Thanks for that. It is nice to see somebody else thinks we need to not only reduce the CO2 emissions, but also increase the absorption (biosequestration) of CO2, to restore stability in temperate-zone climates. The carbon-richness in soils, which is critical to restoring and maintaining productive soils, comes from CO2 that plants have converted into "root exudates" that then "feed" and help grow the soil. === Mostly, high-tech strategies for cutting emissions are being developed and/or implemented. Only a very few emission-cutting strategies employ natural (low-tech) means, and none of these(?) recognize the "carbon negative" potential in some strategies ...such as growing more productive soils! See: http://cmi.princeton.edu/wedges/intro.php & the teacher's guide at: http://cmi.princeton.edu/wedges/pdfs/teachers_guide.pdf See also, general info at: http://en.wikipedia.org/wiki/Stabilization_Wedge_Game === The most significant advance toward recognizing the significance of carbon-rich soils (Mollisols & Chernozems) for developing productivity and for stabilizing atmospheric carbon levels, comes from a recent report by the American Society for Microbiology; and there is a description and link to the pdf report at: http://academy.asm.org/index.php/browse-all-reports/800-how-microbes-can-help-feed-the-world ... The actual report in .pdf format can be found above or searched online under: HOW MICROBES CAN HELP FEED THE WORLD. It's not about eating microbes, but rather about using microbes to help build and maintain carbon-rich, productive soils. === If you want to learn about all the connections between civilization and land use, then some good books to read (or just read summaries of) would be: Plows, Plagues, and Petroleum ...by Ruddiman Vestal Fire ...by Pyne Changes in the Land ...by Cronin Larding the Lean Earth ...by Stoll 1491 ...by Mann Thanks again! ~

Soils don't automatically "absorb" CO2. Healthy, growing soils (will only "absorb" CO2, as those soils) build up a higher carbon content [in the form of Humic Substances (HS)] when the conditions are right and enough moisture is avialable.
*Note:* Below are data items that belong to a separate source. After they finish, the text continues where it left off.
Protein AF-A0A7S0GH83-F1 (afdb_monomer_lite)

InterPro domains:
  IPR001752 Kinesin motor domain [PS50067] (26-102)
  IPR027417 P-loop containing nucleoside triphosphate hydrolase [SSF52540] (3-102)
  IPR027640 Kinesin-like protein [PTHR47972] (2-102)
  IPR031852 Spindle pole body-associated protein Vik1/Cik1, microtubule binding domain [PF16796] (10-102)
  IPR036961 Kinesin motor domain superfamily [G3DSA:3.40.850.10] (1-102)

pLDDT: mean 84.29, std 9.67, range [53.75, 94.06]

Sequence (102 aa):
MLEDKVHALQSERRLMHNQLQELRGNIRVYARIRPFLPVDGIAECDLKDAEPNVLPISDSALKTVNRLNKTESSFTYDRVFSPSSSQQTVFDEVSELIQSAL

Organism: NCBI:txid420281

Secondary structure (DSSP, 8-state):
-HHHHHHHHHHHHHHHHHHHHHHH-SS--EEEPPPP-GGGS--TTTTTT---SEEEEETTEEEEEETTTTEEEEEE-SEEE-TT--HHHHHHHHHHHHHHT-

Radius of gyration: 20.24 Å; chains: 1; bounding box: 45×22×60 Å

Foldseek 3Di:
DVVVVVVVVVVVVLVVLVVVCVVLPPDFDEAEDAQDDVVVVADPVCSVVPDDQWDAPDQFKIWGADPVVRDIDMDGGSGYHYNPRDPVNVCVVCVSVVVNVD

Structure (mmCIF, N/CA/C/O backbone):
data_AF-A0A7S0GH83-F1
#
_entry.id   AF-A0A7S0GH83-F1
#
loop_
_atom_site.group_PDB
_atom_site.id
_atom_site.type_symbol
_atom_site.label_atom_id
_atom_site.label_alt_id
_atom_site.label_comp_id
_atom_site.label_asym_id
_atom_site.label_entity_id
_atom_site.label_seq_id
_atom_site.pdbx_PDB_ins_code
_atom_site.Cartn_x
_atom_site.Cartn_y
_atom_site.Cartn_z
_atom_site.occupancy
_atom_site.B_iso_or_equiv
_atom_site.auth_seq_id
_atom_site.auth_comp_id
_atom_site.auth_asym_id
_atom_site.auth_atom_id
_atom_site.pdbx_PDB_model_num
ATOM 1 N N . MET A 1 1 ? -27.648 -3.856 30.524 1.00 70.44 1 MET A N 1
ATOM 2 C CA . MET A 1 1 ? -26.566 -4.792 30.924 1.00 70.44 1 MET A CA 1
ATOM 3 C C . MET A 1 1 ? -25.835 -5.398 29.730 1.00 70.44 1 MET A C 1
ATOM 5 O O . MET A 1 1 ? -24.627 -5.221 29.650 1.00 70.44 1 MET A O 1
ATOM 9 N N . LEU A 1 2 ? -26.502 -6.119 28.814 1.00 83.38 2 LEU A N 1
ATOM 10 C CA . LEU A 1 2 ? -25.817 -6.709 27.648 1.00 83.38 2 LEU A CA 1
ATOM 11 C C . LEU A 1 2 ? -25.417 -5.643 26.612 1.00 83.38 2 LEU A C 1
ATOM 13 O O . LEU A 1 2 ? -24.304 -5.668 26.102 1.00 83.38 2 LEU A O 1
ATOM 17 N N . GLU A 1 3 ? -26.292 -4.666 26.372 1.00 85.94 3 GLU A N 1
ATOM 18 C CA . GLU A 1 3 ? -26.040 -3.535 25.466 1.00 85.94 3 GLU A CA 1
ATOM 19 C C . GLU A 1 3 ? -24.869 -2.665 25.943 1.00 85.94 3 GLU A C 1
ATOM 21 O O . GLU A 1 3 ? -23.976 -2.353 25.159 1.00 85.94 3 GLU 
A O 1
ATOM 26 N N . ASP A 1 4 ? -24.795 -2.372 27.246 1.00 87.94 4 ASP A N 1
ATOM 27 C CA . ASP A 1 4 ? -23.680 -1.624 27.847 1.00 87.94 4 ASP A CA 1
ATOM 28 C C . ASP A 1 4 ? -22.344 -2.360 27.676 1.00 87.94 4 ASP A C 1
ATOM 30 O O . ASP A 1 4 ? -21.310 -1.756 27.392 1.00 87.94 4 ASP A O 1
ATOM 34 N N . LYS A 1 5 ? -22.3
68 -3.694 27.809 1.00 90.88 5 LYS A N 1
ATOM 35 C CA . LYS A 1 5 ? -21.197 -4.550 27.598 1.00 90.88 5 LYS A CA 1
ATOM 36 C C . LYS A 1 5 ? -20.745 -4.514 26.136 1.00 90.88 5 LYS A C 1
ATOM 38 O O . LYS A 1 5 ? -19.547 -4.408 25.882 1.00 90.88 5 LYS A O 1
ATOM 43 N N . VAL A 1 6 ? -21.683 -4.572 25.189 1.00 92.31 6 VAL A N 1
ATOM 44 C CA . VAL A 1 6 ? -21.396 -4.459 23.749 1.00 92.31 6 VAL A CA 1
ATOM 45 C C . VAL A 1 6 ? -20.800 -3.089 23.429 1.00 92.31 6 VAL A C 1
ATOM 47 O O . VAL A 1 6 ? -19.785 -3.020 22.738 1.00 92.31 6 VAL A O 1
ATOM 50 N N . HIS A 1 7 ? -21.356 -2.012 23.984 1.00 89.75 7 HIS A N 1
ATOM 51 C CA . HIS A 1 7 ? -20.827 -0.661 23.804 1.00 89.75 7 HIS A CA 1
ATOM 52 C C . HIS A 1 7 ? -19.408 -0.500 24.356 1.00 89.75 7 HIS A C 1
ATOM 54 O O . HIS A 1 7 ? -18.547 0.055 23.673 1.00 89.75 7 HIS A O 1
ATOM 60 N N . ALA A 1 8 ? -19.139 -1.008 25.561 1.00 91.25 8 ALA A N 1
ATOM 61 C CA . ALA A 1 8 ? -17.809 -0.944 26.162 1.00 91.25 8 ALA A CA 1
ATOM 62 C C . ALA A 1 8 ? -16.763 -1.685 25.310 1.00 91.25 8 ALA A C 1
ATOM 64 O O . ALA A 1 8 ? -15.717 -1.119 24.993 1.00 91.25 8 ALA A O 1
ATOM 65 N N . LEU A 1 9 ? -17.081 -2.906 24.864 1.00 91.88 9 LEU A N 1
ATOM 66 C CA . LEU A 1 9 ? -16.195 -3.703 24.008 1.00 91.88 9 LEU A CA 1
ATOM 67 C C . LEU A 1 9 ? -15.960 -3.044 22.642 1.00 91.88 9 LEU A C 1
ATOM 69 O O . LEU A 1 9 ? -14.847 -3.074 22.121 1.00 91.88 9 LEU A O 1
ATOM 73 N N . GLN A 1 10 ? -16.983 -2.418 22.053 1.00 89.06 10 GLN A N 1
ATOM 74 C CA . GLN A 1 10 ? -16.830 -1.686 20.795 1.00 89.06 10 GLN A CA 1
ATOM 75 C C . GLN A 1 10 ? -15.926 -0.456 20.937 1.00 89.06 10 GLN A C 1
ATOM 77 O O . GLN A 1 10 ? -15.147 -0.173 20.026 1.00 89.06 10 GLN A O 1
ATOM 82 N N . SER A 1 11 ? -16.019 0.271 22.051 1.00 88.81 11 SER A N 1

But those same soils will lose carbon (as the carbon from HS is metabolized or oxidized or "mineralized" into CO2) if the soil dries out or other conditions degrade the soil. So it is a good question to wonder about what happens to soils that are paved over. I don't know about research, but I may find some time to look. I often wonder about soils buried under glaciers, so that would be a good place to start. But more than the few buildings that you are targeting, I expect the vast conversion of agricultural lands into suburban tract homes, streets, and driveways, paved over much more land. Agriculture itself, as parcticed on an industrial scale, also degrades the carbon content of soils. Including the energy intensive resources used in modern agriculture, over 30% of all greenhouse emissions can be linked to that economic sector of the global economy. So you're on the right track, looking at land use for fixing the carbon imbalance problem (as well as many other global socio-economic problems). ~ p.s. To clarify, the soils don't absorb CO2 directly, but they "absorb" or store carbon, which came from the organic matter that plants created by converting CO2 into sugars.
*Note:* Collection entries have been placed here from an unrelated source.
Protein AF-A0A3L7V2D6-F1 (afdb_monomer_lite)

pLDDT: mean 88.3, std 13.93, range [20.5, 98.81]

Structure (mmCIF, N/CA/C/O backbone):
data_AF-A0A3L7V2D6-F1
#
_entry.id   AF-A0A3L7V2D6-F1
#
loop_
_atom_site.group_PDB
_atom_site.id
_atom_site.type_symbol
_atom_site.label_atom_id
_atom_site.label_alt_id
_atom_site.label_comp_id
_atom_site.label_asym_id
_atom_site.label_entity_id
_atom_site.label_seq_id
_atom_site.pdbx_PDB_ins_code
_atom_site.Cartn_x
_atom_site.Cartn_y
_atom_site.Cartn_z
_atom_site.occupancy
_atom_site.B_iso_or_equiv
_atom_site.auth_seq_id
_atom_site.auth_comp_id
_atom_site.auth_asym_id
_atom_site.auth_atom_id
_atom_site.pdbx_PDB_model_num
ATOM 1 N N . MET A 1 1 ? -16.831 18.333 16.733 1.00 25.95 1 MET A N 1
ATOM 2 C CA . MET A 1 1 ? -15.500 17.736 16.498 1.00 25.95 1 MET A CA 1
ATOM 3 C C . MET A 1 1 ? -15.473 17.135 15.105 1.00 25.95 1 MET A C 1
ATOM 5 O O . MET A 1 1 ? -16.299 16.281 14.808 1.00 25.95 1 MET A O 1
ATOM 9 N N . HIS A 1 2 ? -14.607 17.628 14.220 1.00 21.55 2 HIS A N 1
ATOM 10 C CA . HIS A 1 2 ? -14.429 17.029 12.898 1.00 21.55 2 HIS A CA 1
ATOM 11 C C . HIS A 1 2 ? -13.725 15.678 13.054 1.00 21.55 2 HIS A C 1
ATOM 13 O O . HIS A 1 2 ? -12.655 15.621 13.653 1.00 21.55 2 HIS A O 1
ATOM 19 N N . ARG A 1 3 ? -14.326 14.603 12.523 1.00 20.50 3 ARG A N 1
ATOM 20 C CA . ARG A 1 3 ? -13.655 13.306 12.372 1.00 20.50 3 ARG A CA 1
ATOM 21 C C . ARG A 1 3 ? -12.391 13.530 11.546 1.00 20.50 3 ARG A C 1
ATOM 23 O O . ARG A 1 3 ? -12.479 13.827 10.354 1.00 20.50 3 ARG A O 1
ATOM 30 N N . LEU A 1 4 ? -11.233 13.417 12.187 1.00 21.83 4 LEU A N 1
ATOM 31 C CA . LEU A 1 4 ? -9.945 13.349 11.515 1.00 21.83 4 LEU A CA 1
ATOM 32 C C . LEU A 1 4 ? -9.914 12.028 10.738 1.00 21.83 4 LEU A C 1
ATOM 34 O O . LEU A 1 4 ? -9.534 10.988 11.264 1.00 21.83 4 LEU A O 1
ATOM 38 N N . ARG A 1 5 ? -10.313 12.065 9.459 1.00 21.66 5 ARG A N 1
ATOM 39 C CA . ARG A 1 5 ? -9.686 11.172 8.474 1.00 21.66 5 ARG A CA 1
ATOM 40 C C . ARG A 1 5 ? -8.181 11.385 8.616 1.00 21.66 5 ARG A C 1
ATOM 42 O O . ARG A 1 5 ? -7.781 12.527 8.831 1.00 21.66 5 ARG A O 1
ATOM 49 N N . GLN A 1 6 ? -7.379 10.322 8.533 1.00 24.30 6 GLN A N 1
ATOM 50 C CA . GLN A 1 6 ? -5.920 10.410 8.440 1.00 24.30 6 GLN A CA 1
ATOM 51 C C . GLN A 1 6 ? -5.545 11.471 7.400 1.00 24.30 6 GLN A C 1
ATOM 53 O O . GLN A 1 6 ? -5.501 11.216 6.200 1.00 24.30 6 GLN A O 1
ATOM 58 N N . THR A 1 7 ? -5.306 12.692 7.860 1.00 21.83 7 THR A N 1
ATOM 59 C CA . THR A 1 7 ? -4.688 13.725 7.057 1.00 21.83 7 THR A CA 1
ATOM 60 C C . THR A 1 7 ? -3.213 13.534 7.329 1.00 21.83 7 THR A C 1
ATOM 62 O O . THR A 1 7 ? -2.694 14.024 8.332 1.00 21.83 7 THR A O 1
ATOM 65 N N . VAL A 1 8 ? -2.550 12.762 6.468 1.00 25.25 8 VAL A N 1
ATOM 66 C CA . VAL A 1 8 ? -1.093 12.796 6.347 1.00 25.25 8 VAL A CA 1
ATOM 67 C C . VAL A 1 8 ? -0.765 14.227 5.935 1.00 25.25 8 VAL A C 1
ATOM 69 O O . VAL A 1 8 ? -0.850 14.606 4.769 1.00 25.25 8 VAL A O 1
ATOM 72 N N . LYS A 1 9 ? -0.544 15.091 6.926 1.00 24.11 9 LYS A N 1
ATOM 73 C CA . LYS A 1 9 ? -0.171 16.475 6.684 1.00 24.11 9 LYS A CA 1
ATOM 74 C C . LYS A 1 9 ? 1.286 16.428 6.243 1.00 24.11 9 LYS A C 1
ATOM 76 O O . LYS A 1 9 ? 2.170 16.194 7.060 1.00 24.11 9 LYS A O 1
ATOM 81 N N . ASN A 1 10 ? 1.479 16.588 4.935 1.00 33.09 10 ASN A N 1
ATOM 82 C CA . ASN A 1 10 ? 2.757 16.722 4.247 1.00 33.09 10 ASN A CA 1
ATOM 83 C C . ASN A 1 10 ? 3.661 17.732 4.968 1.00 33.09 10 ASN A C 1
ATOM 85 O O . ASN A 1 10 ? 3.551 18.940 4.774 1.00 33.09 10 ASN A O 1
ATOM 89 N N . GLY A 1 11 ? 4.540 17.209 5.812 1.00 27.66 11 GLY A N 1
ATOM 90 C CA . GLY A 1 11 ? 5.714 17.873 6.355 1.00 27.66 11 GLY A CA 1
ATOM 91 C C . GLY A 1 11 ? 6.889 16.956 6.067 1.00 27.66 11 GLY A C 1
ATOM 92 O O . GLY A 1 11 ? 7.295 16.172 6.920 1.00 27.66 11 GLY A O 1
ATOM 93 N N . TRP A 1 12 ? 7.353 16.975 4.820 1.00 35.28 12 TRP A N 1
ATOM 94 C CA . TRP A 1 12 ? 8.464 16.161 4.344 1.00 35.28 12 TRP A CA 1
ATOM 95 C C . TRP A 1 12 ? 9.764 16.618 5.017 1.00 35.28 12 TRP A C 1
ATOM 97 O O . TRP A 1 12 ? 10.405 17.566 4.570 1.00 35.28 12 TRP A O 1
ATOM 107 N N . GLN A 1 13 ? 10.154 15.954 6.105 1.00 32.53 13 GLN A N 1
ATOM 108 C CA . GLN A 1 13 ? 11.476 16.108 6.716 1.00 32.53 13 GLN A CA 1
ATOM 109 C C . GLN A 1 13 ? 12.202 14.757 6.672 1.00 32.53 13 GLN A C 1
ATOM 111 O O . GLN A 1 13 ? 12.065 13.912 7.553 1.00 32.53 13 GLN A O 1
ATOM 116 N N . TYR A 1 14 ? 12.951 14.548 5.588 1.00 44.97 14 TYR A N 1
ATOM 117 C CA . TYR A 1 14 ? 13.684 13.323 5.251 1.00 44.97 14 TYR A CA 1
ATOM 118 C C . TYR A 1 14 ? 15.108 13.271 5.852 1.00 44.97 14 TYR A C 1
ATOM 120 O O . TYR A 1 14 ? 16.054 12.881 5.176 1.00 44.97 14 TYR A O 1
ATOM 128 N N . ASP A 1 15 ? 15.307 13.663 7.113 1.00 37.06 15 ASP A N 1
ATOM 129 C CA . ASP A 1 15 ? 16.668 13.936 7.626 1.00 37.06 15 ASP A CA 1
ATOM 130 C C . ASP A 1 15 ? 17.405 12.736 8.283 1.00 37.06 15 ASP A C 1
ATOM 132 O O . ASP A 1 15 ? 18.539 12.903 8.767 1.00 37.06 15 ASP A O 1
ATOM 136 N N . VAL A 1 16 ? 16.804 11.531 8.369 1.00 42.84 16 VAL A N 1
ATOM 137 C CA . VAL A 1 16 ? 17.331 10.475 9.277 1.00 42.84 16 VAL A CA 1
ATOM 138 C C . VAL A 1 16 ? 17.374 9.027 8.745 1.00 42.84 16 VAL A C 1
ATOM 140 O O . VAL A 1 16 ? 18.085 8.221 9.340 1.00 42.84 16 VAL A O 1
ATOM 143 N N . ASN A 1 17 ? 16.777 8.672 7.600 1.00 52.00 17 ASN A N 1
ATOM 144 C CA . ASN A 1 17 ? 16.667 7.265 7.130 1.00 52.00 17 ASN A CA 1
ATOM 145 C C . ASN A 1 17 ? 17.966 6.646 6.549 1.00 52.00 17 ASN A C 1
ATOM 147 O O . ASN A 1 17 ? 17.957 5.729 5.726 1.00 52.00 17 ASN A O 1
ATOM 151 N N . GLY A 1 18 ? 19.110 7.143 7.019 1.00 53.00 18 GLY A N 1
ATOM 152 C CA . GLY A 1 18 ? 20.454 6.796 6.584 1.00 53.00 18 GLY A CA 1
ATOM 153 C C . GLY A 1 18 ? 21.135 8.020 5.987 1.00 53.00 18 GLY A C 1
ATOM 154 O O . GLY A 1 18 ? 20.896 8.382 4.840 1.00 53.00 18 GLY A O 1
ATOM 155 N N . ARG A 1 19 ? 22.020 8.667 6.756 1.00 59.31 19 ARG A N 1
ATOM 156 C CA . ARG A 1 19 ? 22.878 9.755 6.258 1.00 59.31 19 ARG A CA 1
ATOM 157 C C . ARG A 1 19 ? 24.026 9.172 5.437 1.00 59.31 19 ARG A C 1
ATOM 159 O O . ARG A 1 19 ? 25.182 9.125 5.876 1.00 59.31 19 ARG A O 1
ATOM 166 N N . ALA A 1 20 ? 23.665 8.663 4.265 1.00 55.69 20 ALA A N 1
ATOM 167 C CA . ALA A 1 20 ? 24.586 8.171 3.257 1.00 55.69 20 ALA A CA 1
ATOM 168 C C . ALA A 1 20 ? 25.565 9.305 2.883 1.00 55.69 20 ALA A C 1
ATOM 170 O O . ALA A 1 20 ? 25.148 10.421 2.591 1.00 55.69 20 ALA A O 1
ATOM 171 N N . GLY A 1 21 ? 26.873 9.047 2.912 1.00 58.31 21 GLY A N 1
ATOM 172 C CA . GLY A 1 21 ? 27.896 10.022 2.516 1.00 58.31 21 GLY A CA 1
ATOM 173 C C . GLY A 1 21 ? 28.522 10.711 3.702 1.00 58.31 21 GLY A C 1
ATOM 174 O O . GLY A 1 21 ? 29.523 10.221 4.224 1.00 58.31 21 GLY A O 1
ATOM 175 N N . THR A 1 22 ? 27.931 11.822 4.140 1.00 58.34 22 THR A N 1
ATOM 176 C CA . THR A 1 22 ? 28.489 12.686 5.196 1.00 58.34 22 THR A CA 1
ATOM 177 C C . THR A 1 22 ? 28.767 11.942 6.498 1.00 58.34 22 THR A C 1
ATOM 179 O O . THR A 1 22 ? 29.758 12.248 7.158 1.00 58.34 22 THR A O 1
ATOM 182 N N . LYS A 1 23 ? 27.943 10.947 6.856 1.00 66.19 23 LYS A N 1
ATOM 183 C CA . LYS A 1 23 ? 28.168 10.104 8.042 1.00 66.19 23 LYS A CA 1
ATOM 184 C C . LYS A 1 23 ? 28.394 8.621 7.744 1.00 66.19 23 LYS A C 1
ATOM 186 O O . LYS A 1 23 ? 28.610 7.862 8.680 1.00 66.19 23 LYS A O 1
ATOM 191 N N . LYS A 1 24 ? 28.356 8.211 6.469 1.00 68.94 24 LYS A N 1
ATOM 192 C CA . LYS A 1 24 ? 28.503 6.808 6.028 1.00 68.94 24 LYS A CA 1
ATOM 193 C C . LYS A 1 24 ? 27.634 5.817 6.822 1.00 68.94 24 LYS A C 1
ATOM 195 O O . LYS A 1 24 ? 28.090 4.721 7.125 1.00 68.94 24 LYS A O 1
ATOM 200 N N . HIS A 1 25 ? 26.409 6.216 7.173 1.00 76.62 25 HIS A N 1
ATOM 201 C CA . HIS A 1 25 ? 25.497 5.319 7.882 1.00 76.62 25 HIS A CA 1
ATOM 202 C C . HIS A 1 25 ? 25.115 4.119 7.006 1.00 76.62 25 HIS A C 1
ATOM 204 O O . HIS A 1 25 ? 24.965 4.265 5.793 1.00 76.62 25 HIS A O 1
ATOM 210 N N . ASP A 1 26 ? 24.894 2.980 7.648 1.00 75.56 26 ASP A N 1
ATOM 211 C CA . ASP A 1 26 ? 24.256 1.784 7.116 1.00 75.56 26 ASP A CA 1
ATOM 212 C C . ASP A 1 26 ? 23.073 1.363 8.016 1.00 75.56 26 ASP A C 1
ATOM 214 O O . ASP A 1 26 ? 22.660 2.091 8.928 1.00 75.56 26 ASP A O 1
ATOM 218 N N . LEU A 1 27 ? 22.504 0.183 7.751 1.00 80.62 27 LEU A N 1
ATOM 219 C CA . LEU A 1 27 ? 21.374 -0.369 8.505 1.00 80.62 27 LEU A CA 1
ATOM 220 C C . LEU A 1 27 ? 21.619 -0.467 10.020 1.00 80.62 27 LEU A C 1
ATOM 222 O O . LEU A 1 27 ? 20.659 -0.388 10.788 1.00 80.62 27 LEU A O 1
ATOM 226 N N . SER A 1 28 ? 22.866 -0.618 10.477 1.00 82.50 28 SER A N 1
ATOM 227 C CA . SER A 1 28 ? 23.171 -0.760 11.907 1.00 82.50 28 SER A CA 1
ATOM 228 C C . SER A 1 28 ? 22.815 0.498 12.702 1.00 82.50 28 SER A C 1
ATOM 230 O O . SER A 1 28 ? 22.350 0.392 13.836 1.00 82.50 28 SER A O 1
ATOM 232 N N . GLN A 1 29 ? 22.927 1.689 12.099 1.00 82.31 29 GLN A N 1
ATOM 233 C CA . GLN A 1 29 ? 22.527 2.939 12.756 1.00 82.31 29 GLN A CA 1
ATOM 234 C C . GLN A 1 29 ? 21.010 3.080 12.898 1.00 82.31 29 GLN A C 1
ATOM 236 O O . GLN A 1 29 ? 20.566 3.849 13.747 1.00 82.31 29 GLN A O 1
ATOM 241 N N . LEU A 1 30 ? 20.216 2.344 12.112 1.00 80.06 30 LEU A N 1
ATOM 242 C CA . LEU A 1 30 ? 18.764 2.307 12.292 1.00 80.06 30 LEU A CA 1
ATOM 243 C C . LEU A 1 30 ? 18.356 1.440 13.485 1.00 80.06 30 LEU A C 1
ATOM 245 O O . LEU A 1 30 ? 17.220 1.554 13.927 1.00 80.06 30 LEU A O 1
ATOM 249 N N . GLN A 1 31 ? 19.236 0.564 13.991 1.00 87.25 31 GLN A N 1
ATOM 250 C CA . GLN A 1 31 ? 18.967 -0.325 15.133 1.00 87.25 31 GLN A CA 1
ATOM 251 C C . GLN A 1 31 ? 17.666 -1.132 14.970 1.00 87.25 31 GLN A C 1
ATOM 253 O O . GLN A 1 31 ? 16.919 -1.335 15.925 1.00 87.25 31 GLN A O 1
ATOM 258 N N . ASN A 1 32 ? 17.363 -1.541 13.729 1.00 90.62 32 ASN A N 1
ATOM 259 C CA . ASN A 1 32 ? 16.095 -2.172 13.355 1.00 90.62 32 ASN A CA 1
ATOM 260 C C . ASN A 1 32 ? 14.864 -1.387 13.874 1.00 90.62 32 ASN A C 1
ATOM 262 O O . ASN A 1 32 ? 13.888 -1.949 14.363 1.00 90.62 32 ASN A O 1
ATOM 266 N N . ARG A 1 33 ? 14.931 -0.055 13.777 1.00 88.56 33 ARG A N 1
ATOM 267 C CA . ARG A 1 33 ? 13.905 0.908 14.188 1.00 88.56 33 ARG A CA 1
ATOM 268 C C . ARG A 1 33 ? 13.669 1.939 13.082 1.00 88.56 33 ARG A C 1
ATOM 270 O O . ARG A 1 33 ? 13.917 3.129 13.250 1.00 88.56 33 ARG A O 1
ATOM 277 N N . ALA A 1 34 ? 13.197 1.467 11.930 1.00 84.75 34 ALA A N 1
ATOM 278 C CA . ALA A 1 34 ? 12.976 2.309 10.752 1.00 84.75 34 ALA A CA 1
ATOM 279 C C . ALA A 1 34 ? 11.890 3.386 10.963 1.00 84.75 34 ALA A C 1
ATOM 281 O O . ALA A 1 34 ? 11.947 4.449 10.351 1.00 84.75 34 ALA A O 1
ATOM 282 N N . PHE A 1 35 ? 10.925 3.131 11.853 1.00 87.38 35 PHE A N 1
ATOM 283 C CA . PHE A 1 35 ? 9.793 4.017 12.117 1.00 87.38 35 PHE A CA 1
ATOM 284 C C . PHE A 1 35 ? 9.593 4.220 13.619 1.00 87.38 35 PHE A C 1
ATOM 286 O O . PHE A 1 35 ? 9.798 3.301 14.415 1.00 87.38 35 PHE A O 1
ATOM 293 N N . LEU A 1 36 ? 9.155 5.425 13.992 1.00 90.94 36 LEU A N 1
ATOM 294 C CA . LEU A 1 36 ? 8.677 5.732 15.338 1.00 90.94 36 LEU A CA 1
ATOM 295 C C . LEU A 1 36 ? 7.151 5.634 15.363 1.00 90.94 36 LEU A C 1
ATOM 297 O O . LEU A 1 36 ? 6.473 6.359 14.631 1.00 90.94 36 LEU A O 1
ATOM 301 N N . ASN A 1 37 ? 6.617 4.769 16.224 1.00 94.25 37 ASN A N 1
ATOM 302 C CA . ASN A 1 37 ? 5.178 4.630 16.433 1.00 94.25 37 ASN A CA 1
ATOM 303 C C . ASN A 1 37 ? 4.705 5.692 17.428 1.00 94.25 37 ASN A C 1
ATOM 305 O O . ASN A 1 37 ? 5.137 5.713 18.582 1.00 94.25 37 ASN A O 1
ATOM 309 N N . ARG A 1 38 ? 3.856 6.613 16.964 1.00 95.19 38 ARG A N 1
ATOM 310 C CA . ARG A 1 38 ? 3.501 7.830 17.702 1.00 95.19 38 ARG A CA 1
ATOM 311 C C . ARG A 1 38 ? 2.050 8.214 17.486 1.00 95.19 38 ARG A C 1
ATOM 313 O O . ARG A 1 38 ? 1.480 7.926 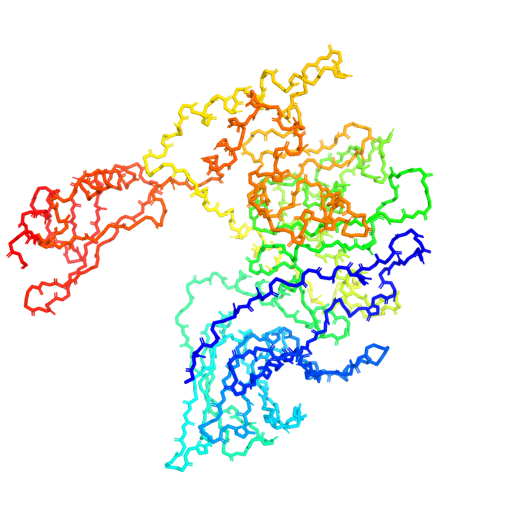16.436 1.00 95.19 38 ARG A O 1
ATOM 320 N N . ILE A 1 39 ? 1.496 8.948 18.444 1.00 96.12 39 ILE A N 1
ATOM 321 C CA . ILE A 1 39 ? 0.264 9.722 18.265 1.00 96.12 39 ILE A CA 1
ATOM 322 C C . ILE A 1 39 ? 0.656 11.196 18.173 1.00 96.12 39 ILE A C 1
ATOM 324 O O . ILE A 1 39 ? 1.448 11.688 18.974 1.00 96.12 39 ILE A O 1
ATOM 328 N N . THR A 1 40 ? 0.111 11.914 17.194 1.00 94.62 40 THR A N 1
ATOM 329 C CA . THR A 1 40 ? 0.328 13.359 17.060 1.00 94.62 40 THR A CA 1
ATOM 330 C C . THR A 1 40 ? -0.866 14.120 17.615 1.00 94.62 40 THR A C 1
ATOM 332 O O . THR A 1 40 ? -1.990 13.951 17.142 1.00 94.62 40 THR A O 1
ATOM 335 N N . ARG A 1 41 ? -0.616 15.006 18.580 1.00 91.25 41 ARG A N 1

"This is a discussion..." on a climate change forum. Maybe it should be moved to philosophy of science or some other forum. But let me ask if you think scientists invented tobacco; is that why they are to blame? And... "astronomical ...rates" that are "routinely" found... should be big news. Do you have a citation for that? The link you provided didn't include any citation that I could find within its long exposition. === Next you'll be blaming gun violence on the Chinese, since they invented gun powder; right? I still wonder how you think blame can be ascribed so specifically; and as well, why you think blame needs to be figured out and ascribed to someone, or any class of someones, in particular. I try to keep a "no-fault" perspective on history, since they usually didn't know what they were doing... or had some myopic motives. It's even true today; but history is history, and we can only move forward. We're here! We're in fear! Get used to it!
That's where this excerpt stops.